ダウンドッグの姿勢から、右足を手と手の間に大きく踏み出し、足首の真上に膝がくるように調整する。両腰を中心に引き入れ、脚の筋肉を骨にくっつけるように引き締めながら、左のかかとが真上を向くようにキープする。吸う息で上体を真っすぐに引き上げ、肩が腰の上、伸ばした手が肩の上に並ぶように調整する。ここで軽く後屈をしてもよい。腹部を中に引き入れて、体の前面と背面が均等に伸びるようにする。このまま5回呼吸したら、ダウンドッグに戻り、逆サイドでも行う。

ハイランジ
ハイランジ/Photo by Chris Fanning

10.ナタラージャーサナ(踊り神のポーズ)

ストラップで大きめの輪をつくり、左手でバックル部分を持ったら手のひらを上に向ける。背中側で左足を輪に引っかけ、右腕を耳の横に沿って上に伸ばす。息を吐きながら、左足の先でストラップを後方に押してお尻から遠ざけ、左の太腿がマットと平行になるようにする。尾骨を下げて体を安定させ、胸を高く引き上げたら、右腕を前方に伸ばして足と腕を互いに遠ざけるようにする。または右手も一緒にストラップをつかむ。このまま5回呼吸をして、逆サイドでも行う。

ナタラージャーサナ(踊り神のポーズ)
ナタラージャーサナ(踊り神のポーズ)/Photo by Chris Fanning

11.ヴィラーサナ(英雄のポーズ)

膝立ちになって両膝をつけ、足先は腰幅より広めに開く。膝裏を親指で押し、そのままふくらはぎの中心線を強めになぞりながら、かかとの間にお尻を下ろす。手を膝にのせて上に向け、目を閉じる。ここで2回呼吸をし、続いてプラーナヤーマの呼吸に入る。ゆっくりと滑らかに息を吸い、同じ長さで3回に分けて吐く。このとき、1回吐いたら少し呼吸を止めて、また吐くのを繰り返す。
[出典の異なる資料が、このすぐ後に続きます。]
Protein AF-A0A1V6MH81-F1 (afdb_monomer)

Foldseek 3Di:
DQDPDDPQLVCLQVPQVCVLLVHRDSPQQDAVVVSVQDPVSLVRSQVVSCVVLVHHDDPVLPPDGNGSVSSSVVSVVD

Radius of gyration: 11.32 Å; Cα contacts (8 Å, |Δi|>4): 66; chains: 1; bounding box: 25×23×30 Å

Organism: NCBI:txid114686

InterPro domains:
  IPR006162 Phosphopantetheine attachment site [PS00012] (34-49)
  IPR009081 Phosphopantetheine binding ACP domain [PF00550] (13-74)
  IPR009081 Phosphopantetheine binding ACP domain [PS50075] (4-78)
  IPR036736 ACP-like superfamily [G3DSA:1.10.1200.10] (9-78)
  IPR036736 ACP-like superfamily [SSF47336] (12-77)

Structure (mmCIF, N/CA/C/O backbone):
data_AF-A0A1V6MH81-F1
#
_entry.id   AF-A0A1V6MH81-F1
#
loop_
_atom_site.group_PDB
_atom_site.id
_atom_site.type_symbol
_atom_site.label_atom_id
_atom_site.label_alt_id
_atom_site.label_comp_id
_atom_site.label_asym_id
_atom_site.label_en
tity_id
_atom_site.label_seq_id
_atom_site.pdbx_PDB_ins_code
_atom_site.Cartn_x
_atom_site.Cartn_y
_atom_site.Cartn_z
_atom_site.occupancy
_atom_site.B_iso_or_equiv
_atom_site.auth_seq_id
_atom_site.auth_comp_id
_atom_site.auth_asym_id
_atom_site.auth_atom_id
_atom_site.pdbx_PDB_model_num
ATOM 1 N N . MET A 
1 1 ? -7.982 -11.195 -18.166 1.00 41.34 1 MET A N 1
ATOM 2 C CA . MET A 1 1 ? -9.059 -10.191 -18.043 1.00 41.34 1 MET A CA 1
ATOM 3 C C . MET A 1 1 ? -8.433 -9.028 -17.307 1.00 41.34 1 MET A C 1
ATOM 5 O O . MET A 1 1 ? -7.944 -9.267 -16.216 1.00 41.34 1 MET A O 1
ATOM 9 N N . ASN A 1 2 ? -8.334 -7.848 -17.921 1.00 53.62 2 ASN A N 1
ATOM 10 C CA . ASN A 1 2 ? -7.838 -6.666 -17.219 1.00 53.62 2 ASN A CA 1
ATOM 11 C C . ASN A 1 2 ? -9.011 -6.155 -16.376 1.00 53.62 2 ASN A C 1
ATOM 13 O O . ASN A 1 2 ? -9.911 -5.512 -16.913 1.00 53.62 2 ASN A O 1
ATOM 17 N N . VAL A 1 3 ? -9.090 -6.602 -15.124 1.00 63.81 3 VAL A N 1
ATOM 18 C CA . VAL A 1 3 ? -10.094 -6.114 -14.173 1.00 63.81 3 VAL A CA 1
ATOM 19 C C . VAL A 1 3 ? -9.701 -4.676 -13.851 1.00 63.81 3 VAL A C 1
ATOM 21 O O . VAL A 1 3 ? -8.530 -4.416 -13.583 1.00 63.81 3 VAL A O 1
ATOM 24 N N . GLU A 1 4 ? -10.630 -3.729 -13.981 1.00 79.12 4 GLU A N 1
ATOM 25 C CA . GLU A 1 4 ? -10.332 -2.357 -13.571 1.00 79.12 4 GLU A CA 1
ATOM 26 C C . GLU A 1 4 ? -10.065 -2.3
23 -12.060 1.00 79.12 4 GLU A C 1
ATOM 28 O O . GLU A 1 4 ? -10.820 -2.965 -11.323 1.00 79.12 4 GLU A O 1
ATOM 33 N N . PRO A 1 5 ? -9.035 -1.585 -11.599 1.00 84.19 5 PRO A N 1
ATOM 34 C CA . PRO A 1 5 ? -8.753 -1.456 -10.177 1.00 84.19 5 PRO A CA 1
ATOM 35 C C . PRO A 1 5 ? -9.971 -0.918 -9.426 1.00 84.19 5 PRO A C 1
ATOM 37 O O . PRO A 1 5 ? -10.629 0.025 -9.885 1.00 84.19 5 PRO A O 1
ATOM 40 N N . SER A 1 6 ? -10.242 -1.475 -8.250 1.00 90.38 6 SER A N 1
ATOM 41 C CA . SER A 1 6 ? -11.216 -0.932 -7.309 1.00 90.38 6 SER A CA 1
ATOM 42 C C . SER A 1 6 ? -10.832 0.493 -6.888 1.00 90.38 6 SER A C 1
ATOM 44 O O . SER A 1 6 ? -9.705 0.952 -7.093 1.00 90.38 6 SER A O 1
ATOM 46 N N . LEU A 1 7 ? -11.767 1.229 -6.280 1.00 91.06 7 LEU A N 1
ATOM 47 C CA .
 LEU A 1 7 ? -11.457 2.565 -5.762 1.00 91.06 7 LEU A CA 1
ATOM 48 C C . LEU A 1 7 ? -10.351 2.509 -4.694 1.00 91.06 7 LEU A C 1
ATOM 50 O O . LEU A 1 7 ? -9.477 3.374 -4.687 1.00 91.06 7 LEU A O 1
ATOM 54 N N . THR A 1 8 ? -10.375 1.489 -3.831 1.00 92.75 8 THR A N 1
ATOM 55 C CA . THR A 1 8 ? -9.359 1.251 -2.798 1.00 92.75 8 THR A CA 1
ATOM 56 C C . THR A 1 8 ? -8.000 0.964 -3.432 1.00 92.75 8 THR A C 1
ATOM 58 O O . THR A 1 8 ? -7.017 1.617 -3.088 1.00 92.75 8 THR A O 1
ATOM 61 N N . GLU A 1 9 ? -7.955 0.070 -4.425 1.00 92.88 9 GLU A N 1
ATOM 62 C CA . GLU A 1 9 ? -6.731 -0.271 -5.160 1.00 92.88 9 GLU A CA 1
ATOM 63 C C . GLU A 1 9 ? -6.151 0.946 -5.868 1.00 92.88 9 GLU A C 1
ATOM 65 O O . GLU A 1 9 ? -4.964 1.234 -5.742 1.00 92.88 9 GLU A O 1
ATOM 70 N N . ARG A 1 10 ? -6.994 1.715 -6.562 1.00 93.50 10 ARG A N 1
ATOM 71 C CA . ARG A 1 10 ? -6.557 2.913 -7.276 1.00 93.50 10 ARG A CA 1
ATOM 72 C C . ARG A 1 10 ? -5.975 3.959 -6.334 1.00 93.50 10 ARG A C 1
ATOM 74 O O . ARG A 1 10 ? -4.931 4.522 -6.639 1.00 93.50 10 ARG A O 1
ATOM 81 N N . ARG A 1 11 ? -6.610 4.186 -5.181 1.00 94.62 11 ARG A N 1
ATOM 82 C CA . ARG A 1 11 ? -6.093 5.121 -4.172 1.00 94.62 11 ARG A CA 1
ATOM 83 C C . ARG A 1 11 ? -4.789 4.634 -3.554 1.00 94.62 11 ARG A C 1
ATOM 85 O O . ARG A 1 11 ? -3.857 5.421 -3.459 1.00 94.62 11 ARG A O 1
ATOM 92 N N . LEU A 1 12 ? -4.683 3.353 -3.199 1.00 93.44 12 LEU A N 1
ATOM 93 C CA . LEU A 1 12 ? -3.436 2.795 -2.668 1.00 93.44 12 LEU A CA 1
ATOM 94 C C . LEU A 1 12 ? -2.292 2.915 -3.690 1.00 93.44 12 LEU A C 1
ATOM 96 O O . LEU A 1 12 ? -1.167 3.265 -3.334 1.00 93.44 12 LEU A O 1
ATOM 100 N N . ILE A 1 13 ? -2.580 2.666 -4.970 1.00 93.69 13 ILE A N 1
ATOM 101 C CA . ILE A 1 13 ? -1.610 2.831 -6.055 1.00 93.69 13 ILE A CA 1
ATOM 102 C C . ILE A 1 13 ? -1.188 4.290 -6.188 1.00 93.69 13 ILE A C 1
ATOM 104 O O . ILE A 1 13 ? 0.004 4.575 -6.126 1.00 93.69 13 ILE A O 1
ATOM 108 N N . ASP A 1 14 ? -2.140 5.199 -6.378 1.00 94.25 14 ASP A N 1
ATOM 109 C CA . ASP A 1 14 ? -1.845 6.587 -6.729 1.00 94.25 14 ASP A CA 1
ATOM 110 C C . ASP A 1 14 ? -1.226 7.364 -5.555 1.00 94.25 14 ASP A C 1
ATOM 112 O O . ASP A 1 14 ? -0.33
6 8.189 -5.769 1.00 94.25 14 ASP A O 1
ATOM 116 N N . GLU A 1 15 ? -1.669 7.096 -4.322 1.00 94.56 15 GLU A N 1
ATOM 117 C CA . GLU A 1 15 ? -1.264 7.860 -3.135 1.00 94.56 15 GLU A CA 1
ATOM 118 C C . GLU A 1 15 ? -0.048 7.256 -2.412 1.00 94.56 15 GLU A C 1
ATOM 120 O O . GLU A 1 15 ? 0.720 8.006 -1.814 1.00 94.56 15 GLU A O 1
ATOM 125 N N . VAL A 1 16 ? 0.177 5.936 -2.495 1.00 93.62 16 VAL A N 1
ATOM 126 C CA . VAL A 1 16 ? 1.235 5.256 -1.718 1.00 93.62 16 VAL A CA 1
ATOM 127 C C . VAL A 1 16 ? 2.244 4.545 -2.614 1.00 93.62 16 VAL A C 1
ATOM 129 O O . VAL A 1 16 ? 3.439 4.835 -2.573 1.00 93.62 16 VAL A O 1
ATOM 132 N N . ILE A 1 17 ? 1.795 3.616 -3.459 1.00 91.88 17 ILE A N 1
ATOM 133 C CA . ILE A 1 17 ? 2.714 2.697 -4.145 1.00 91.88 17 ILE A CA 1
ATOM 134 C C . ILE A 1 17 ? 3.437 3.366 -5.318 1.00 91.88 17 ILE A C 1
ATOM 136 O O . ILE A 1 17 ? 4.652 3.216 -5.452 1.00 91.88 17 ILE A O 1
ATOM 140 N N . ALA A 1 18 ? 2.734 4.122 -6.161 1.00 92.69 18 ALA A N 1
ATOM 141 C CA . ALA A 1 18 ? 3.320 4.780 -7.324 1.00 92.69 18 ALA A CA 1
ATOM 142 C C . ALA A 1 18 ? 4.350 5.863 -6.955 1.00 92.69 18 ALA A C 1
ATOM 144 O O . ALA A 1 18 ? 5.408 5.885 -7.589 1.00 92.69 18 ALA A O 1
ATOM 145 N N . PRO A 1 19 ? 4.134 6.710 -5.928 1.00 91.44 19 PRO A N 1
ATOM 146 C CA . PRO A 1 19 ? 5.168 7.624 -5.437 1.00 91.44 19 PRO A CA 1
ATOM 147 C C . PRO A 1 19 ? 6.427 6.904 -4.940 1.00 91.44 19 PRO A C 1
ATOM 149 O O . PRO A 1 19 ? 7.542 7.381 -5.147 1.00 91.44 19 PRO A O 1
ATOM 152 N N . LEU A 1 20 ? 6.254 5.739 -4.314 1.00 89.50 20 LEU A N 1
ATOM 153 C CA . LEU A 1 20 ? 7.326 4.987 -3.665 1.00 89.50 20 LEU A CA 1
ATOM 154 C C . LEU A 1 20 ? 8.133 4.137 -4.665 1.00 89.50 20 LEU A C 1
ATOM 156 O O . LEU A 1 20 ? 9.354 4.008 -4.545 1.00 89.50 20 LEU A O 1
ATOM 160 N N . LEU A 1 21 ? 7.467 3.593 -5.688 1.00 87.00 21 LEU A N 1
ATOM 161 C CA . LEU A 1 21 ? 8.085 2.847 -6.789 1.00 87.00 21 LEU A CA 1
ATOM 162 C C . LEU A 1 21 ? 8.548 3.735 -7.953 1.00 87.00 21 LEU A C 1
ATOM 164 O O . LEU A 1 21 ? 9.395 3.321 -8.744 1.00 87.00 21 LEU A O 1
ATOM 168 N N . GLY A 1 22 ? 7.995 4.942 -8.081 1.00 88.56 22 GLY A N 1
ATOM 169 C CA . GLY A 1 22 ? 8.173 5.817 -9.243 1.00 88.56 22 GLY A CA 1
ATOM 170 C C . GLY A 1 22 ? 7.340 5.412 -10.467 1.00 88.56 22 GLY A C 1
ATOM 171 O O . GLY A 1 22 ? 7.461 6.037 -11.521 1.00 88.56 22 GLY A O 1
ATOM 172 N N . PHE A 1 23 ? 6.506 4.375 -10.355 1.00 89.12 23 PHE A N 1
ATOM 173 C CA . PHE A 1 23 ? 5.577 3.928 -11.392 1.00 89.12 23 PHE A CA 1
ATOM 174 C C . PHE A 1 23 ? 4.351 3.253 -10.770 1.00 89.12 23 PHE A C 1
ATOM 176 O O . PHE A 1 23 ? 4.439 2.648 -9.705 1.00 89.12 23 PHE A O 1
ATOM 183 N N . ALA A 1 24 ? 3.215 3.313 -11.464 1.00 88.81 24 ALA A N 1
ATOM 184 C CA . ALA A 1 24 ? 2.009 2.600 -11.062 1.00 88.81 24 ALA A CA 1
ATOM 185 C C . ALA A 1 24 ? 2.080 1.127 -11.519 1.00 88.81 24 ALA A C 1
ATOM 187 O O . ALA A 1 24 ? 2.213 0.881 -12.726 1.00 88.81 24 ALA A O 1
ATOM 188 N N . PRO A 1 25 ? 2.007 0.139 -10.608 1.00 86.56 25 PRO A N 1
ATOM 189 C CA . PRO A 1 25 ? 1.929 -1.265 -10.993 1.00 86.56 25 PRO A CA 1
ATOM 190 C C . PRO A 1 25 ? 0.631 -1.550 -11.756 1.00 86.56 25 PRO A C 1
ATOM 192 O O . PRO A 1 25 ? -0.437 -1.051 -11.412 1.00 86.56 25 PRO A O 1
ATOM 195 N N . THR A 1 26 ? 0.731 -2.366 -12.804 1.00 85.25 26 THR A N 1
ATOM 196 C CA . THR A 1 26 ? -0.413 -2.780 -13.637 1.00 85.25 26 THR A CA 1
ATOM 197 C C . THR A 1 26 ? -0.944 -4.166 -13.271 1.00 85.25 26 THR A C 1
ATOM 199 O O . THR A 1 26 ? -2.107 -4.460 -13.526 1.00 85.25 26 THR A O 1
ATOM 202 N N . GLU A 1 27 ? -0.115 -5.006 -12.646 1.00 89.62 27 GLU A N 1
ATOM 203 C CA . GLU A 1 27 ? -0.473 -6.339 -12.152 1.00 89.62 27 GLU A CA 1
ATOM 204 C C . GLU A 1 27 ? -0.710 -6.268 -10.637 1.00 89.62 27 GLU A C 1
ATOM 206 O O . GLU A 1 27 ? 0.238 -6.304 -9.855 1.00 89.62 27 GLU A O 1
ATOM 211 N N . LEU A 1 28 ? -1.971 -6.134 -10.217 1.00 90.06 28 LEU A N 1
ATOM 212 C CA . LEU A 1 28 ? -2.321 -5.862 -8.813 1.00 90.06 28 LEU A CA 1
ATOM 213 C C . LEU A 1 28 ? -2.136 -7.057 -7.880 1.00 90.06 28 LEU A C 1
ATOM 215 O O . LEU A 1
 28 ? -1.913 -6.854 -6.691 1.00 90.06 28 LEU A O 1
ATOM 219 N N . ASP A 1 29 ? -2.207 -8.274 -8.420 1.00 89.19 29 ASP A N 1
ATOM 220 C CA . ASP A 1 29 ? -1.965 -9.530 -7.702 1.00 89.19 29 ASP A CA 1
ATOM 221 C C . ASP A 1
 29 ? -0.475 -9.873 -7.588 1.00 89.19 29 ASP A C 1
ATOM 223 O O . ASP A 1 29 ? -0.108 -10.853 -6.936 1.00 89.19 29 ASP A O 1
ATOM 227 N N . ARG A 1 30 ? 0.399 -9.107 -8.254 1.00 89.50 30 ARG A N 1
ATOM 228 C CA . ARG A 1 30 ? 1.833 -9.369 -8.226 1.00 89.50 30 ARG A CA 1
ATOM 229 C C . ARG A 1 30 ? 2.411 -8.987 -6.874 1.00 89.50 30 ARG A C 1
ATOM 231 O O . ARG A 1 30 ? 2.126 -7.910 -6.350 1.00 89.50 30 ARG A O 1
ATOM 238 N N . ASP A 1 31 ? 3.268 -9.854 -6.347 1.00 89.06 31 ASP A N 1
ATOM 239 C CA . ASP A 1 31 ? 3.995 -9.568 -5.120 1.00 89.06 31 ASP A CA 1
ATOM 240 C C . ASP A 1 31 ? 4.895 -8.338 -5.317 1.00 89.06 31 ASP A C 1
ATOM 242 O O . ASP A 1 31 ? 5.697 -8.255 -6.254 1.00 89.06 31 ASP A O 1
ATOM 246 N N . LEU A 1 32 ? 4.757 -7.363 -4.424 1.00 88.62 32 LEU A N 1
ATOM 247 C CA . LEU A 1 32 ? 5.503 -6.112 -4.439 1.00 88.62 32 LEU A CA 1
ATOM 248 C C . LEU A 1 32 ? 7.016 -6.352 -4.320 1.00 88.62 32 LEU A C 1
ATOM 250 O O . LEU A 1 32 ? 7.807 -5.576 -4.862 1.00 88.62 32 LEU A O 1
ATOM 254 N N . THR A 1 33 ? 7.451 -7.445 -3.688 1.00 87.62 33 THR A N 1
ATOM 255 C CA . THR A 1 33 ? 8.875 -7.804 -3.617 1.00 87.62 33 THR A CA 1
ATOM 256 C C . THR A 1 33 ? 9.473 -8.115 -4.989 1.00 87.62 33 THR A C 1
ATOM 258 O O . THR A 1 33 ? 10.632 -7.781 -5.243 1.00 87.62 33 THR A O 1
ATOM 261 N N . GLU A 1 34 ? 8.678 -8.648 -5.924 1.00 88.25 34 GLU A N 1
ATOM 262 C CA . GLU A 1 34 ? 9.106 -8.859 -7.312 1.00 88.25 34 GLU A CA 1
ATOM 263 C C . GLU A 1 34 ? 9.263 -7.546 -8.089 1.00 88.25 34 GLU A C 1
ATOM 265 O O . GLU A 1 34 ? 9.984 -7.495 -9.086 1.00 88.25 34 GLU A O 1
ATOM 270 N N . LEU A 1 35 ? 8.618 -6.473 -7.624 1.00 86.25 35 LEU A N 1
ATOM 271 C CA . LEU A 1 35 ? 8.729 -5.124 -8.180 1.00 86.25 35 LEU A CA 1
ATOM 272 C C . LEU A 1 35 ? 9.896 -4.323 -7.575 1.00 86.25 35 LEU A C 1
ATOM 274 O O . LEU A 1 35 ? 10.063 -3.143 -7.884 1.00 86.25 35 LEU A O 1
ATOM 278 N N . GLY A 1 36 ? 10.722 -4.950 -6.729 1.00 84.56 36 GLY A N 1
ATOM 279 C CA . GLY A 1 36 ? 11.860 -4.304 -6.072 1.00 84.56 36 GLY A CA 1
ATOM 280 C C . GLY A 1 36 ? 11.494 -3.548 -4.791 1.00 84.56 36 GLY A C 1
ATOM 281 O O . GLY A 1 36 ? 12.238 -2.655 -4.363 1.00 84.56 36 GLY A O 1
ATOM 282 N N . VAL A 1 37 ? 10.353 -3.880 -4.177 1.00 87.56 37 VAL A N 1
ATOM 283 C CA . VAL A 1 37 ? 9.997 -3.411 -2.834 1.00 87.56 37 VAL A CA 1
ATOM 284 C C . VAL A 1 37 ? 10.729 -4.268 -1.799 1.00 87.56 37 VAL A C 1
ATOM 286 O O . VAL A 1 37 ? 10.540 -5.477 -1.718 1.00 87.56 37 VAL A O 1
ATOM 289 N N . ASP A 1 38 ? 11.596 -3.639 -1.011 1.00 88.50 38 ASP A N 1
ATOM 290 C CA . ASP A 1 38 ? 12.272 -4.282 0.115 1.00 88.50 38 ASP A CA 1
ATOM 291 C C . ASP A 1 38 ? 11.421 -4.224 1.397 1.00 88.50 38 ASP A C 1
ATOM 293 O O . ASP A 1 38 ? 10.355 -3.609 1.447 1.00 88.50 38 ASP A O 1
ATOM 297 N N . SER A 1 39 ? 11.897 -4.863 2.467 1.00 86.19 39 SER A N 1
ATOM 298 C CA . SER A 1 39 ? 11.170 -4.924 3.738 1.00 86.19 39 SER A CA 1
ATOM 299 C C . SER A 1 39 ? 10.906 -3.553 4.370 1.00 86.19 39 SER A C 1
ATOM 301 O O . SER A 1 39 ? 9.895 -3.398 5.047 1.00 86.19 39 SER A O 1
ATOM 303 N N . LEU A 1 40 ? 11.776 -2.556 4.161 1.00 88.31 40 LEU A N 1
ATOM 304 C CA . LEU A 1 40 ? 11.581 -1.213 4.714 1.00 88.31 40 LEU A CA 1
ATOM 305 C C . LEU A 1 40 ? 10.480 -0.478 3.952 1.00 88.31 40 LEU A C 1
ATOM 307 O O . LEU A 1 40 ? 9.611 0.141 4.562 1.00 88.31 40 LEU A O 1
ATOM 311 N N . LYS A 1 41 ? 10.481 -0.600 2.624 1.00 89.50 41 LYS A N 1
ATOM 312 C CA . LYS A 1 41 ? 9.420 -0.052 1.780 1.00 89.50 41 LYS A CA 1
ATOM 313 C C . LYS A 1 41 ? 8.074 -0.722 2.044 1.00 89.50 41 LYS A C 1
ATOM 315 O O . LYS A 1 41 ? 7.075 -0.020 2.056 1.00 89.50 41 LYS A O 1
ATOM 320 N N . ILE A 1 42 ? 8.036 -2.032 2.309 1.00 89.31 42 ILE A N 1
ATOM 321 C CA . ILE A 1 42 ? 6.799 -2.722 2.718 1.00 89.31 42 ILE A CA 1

12~18回この呼吸を行い、終わるときは最後に息を吐く。

ヴィラーサナ(英雄のポーズ)
ヴィラーサナ(英雄のポーズ)/Photo by Chris Fanning

12.ブジャンガーサナ(コブラのポーズ)

うつ伏せになり、両手を肩の下におく。肩を後ろに開き、鎖骨が開いているのを感じながら、10本のつま先すべてで床を押す。吸う息で胸骨をゆっくりと前方に伸ばし、頭と胸を床から浮かせていく。このとき、頭と上体を一直線に保つこと。手で床を押し、手の位置を動かさずに前方に押しながら肩と胸を開く。このまま5~8回呼吸。上体をゆっくりとマットに下ろしたら、頭を片方に向けて両腕を体側に沿って伸ばして休み、2回呼吸をする。

ブジャンガーサナ(コブラのポーズ)
ブジャンガーサナ(コブラのポーズ)/Photo by Chris Fanning

13.セツバンダーサナ(橋のポーズ)

仰向けになって両膝を立て、足を腰幅に開き、かかとの真上に膝がくるように調整する。腰を床に押し付け、息を吸いながら背骨をゆっくりとマットから浮かせていく。太腿の付け根を高く引き上げ、尾骨を膝のほうに長く伸ばす。背中の下で手を組み、両肩を胸の下に引き込んで中心に寄せる。膝の位置を足首の真上でキープしながら、足裏の四隅で床を押す。このまま5回呼吸したら、組んでいる手を解いて、背骨の上からゆっくりとマットに下ろしていく。

セツバンダーサナ(橋のポーズ)
セツバンダーサナ(橋のポーズ)/Photo by Chris Fanning

14.スプタバッダコナーサナ(横たわった合せきのポーズ)

仰向けの状態で両膝を立てる。足裏同士を合わせたら、膝を外に開いて力を抜く。かかとを骨盤底からどのぐらい離すか、自分で快適な位置を見つける。股関節や膝に不快感や違和感があれば、腿の下にブロックやブランケットを置く。あごを胸のほうに引き、尾骨を長く伸ばし、腰を開く。目を閉じ、左手を胸に、右手をお腹の上にのせて、8~10回呼吸。

スプタバッダコナーサナ(横たわった合せきのポーズ)
スプタバッダコナーサナ(横たわった合せきのポーズ)/Photo by Chris Fanning

15.シャヴァーサナ(亡骸のポーズ)

ゆっくりと両膝を立てて、マットの上で脚を伸ばす。腰のサポートが必要なら、丸めたブランケットボルスターを膝の下に入れる。首の後ろを長く伸ばし、肩甲骨を胸の下で中心に寄せる。腕は体側から少し離し、手のひらを上に向けて力を抜く。このまま少なくとも5~10分。音の静かなアラームをセットして、この締めくくりの休憩ポーズですべてを解放しよう。

シャヴァーサナ(亡骸のポーズ)
シャヴァーサナ(亡骸のポーズ)/Photo by Chris Fanning

指導&モデル/クレア・コパシーノ
ニューヨーク州グリーンポートのヨガティーチャー。詳細は、northforkyogashala.comへ。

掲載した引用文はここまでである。